[Source records]
★ ★ ★ ★ ★ ★ ★
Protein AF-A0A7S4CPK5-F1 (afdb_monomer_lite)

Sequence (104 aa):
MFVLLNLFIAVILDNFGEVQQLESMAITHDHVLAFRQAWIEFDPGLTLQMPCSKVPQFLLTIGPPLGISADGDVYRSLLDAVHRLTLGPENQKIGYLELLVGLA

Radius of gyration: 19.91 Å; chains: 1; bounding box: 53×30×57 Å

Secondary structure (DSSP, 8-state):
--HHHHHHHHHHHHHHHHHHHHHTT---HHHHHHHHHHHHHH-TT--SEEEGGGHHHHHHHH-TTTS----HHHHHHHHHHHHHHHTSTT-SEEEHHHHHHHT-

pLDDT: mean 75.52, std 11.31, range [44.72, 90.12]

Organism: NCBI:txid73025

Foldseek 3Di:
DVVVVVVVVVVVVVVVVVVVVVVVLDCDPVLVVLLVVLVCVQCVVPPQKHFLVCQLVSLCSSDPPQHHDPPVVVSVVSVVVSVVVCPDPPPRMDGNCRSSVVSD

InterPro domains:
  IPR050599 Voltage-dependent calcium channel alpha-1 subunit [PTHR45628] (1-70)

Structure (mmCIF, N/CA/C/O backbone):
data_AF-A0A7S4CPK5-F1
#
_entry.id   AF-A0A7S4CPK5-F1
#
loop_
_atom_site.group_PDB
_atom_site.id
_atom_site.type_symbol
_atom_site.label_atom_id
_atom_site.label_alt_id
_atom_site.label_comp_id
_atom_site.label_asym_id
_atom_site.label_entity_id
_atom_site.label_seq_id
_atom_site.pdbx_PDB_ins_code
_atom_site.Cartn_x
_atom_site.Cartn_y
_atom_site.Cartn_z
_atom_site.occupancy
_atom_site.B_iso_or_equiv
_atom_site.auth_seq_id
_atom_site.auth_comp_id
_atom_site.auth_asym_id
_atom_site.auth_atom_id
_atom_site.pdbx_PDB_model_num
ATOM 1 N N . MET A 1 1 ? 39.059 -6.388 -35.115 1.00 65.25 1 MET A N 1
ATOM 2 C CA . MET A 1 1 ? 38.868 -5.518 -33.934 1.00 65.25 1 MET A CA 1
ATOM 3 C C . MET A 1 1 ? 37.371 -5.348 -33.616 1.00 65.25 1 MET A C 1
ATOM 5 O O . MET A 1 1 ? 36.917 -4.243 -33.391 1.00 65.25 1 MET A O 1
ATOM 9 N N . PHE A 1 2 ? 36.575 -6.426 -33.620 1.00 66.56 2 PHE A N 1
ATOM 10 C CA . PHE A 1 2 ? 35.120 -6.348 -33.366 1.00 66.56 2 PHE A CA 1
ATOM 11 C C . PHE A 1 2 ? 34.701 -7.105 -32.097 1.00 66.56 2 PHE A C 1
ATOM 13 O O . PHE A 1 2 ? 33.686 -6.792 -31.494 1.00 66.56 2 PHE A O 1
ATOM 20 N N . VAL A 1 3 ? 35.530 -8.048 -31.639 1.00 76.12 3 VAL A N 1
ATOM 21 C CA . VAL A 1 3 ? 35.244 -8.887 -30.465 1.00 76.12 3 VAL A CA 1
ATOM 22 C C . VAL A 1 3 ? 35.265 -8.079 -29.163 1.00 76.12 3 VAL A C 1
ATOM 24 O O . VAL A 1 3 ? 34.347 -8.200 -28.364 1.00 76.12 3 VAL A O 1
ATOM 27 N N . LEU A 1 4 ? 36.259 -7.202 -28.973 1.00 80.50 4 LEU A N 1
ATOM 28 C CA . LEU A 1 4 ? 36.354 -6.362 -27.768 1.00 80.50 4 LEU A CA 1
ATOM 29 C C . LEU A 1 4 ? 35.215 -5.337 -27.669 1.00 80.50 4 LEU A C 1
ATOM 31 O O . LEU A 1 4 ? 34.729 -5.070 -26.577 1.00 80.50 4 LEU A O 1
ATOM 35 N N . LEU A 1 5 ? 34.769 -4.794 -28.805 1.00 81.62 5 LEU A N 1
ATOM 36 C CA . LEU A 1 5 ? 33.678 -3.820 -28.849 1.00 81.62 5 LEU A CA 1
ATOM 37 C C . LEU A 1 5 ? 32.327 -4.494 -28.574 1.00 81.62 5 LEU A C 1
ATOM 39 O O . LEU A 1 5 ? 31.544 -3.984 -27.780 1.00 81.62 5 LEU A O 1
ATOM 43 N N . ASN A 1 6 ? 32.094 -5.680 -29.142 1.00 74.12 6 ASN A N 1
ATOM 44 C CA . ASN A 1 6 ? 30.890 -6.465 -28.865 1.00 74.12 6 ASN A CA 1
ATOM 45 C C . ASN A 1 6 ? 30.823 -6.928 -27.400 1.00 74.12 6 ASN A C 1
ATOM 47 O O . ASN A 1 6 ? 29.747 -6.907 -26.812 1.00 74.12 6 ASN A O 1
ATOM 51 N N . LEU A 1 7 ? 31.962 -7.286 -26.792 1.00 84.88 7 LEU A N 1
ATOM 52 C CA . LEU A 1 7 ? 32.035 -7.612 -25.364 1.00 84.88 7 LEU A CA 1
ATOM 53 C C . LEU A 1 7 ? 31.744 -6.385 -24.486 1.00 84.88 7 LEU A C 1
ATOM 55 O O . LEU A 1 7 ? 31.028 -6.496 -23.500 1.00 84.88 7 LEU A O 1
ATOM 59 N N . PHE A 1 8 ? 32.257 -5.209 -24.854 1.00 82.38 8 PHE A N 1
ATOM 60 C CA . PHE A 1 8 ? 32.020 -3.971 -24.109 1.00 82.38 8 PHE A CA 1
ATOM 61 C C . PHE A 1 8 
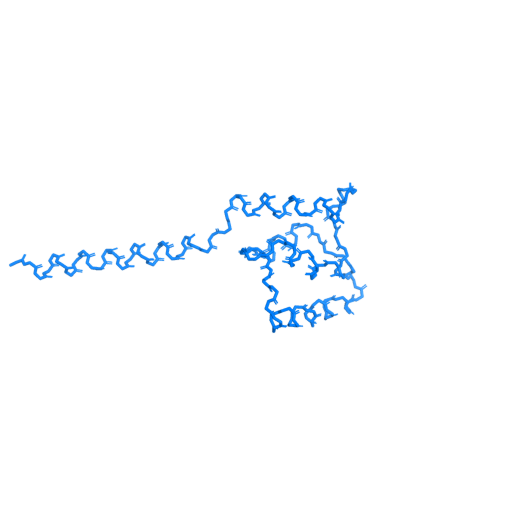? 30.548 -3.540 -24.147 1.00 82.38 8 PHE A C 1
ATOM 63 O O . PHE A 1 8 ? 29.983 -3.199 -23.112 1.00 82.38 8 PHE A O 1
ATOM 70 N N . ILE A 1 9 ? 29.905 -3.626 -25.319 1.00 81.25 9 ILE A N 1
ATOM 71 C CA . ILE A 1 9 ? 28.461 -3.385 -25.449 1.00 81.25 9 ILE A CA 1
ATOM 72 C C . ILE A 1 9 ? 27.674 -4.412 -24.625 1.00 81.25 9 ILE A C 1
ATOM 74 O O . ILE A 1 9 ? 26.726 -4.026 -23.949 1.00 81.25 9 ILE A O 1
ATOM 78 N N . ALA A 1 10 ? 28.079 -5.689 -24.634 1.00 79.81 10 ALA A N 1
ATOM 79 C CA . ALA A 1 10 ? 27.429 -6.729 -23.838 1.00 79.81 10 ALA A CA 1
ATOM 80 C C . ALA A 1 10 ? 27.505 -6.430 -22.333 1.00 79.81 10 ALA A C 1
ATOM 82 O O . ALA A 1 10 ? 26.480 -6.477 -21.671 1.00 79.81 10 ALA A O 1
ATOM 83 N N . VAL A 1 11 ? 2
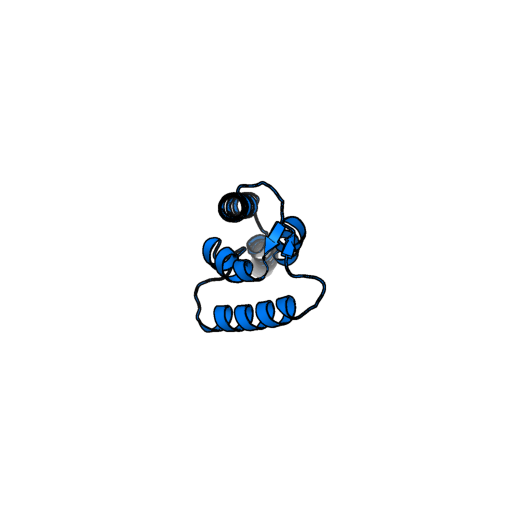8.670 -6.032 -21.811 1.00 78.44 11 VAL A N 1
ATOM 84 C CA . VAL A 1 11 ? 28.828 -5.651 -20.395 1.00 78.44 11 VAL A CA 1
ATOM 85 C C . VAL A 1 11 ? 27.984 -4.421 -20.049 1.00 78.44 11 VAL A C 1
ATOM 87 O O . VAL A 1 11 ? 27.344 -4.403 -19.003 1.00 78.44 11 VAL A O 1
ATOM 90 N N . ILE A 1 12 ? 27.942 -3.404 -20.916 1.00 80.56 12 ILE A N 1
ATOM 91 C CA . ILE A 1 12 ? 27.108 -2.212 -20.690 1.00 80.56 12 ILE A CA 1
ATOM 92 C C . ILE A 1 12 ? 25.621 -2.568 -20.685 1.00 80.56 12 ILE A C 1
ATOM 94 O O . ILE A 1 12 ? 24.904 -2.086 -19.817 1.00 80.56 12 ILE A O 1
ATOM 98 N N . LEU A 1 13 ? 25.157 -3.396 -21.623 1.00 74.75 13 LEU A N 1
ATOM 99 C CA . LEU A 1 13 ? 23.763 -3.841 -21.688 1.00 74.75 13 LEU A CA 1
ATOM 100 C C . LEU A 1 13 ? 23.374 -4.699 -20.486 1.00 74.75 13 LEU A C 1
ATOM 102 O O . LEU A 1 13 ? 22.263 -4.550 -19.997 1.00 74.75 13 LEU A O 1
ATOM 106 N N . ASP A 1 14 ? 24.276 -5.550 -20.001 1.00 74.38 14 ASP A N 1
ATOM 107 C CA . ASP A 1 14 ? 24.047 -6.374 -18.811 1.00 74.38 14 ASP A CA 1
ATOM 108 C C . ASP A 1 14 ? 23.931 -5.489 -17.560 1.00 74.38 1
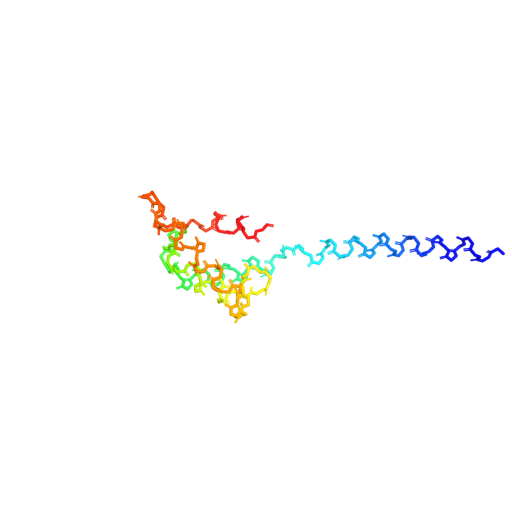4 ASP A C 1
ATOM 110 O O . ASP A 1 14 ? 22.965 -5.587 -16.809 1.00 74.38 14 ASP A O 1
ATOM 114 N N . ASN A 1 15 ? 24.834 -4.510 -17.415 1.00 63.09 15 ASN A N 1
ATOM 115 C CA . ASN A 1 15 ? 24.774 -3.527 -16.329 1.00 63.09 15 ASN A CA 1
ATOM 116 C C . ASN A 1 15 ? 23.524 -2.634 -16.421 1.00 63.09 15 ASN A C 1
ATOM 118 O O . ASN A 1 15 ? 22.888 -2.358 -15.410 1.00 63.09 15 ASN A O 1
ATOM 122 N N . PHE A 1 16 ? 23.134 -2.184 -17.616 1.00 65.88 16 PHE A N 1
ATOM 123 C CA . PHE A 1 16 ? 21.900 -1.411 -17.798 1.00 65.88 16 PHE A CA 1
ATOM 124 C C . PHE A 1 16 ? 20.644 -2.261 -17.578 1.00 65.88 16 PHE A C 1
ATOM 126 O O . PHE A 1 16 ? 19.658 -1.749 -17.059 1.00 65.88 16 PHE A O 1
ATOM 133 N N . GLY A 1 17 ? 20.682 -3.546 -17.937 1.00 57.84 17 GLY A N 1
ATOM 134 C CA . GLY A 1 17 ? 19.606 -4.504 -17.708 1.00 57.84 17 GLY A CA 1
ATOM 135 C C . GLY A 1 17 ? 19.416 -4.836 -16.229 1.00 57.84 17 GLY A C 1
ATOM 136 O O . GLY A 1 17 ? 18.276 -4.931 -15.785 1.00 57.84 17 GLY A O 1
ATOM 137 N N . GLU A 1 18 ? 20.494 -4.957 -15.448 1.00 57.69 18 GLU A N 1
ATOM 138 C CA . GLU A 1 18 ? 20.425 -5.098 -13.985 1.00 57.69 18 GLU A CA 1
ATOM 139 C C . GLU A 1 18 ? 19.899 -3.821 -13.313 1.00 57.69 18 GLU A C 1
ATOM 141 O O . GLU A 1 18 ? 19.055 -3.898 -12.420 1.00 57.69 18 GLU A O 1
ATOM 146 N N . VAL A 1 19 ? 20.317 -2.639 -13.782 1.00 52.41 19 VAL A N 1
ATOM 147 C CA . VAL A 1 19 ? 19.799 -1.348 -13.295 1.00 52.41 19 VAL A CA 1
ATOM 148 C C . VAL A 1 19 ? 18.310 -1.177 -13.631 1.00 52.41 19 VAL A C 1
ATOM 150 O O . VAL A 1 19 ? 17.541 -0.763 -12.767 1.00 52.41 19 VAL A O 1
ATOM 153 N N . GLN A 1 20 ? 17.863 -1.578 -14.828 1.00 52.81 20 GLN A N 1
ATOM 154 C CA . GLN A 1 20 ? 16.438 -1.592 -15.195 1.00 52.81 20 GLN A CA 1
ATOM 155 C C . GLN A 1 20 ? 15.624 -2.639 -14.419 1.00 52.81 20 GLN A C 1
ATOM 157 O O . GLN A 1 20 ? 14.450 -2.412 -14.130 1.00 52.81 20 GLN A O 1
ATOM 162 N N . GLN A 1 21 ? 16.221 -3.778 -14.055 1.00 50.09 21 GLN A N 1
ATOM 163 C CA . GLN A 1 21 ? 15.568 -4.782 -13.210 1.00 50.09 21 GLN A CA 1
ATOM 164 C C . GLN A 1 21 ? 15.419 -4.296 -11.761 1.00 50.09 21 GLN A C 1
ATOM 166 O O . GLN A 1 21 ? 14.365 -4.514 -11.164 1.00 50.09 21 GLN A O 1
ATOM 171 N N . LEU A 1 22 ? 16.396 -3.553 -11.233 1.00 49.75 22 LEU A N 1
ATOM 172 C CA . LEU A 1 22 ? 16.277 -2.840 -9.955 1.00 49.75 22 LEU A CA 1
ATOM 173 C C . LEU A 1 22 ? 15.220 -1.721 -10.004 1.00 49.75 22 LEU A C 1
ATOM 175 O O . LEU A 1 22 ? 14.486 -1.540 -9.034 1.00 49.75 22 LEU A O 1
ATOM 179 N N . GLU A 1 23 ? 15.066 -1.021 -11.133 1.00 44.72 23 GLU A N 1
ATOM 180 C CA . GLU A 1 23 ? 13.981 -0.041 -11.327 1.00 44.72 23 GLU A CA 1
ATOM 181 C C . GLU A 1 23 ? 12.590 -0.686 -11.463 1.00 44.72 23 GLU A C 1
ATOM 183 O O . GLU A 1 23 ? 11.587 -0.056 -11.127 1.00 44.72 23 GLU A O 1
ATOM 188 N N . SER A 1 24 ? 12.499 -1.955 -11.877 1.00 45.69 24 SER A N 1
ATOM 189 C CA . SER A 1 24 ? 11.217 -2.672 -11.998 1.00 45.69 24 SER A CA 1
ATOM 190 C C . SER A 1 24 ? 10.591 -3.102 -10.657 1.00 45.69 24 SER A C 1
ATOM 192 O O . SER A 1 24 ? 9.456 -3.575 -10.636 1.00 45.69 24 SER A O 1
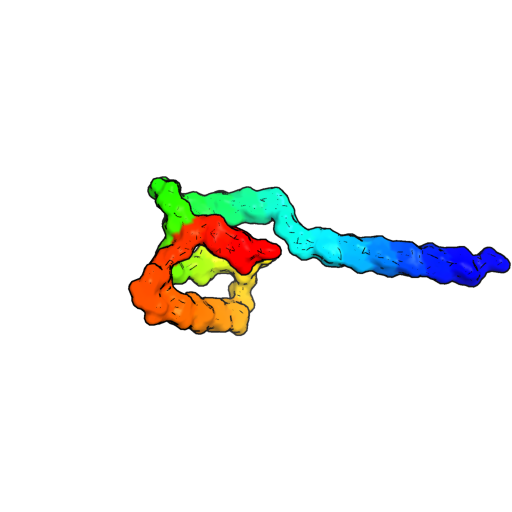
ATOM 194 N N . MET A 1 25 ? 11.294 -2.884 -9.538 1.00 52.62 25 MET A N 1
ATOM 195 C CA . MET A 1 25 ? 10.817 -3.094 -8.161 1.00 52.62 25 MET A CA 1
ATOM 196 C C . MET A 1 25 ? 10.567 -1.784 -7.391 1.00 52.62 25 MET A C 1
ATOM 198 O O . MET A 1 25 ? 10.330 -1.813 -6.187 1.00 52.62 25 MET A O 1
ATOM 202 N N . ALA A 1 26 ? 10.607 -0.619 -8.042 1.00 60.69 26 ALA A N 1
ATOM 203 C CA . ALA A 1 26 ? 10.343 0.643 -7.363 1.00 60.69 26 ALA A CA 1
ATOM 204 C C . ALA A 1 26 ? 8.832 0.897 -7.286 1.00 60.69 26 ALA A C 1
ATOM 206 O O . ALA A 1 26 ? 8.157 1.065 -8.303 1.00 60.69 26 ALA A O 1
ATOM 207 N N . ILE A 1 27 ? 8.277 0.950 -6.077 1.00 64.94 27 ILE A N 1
★ ★ ★ ★ ★ ★ ★
__WHAT TO PRODUCE__
Produce only the lines from the line containing "ATOM 39 O O" through the line containing "ATOM 53 C C", inclusive of both, exactly as they stand in the entries above.

__RESPONSE AREA__
ATOM 39 O O . LEU A 1 5 ? 31.544 -3.984 -27.780 1.00 81.62 5 LEU A O 1
ATOM 43 N N . ASN A 1 6 ? 32.094 -5.680 -29.142 1.00 74.12 6 ASN A N 1
ATOM 44 C CA . ASN A 1 6 ? 30.890 -6.465 -28.865 1.00 74.12 6 ASN A CA 1
ATOM 45 C C . ASN A 1 6 ? 30.823 -6.928 -27.400 1.00 74.12 6 ASN A C 1
ATOM 47 O O . ASN A 1 6 ? 29.747 -6.907 -26.812 1.00 74.12 6 ASN A O 1
ATOM 51 N N . LEU A 1 7 ? 31.962 -7.286 -26.792 1.00 84.88 7 LEU A N 1
ATOM 52 C CA . LEU A 1 7 ? 32.035 -7.612 -25.364 1.00 84.88 7 LEU A CA 1
ATOM 53 C C . LEU A 1 7 ? 31.744 -6.385 -24.486 1.00 84.88 7 LEU A C 1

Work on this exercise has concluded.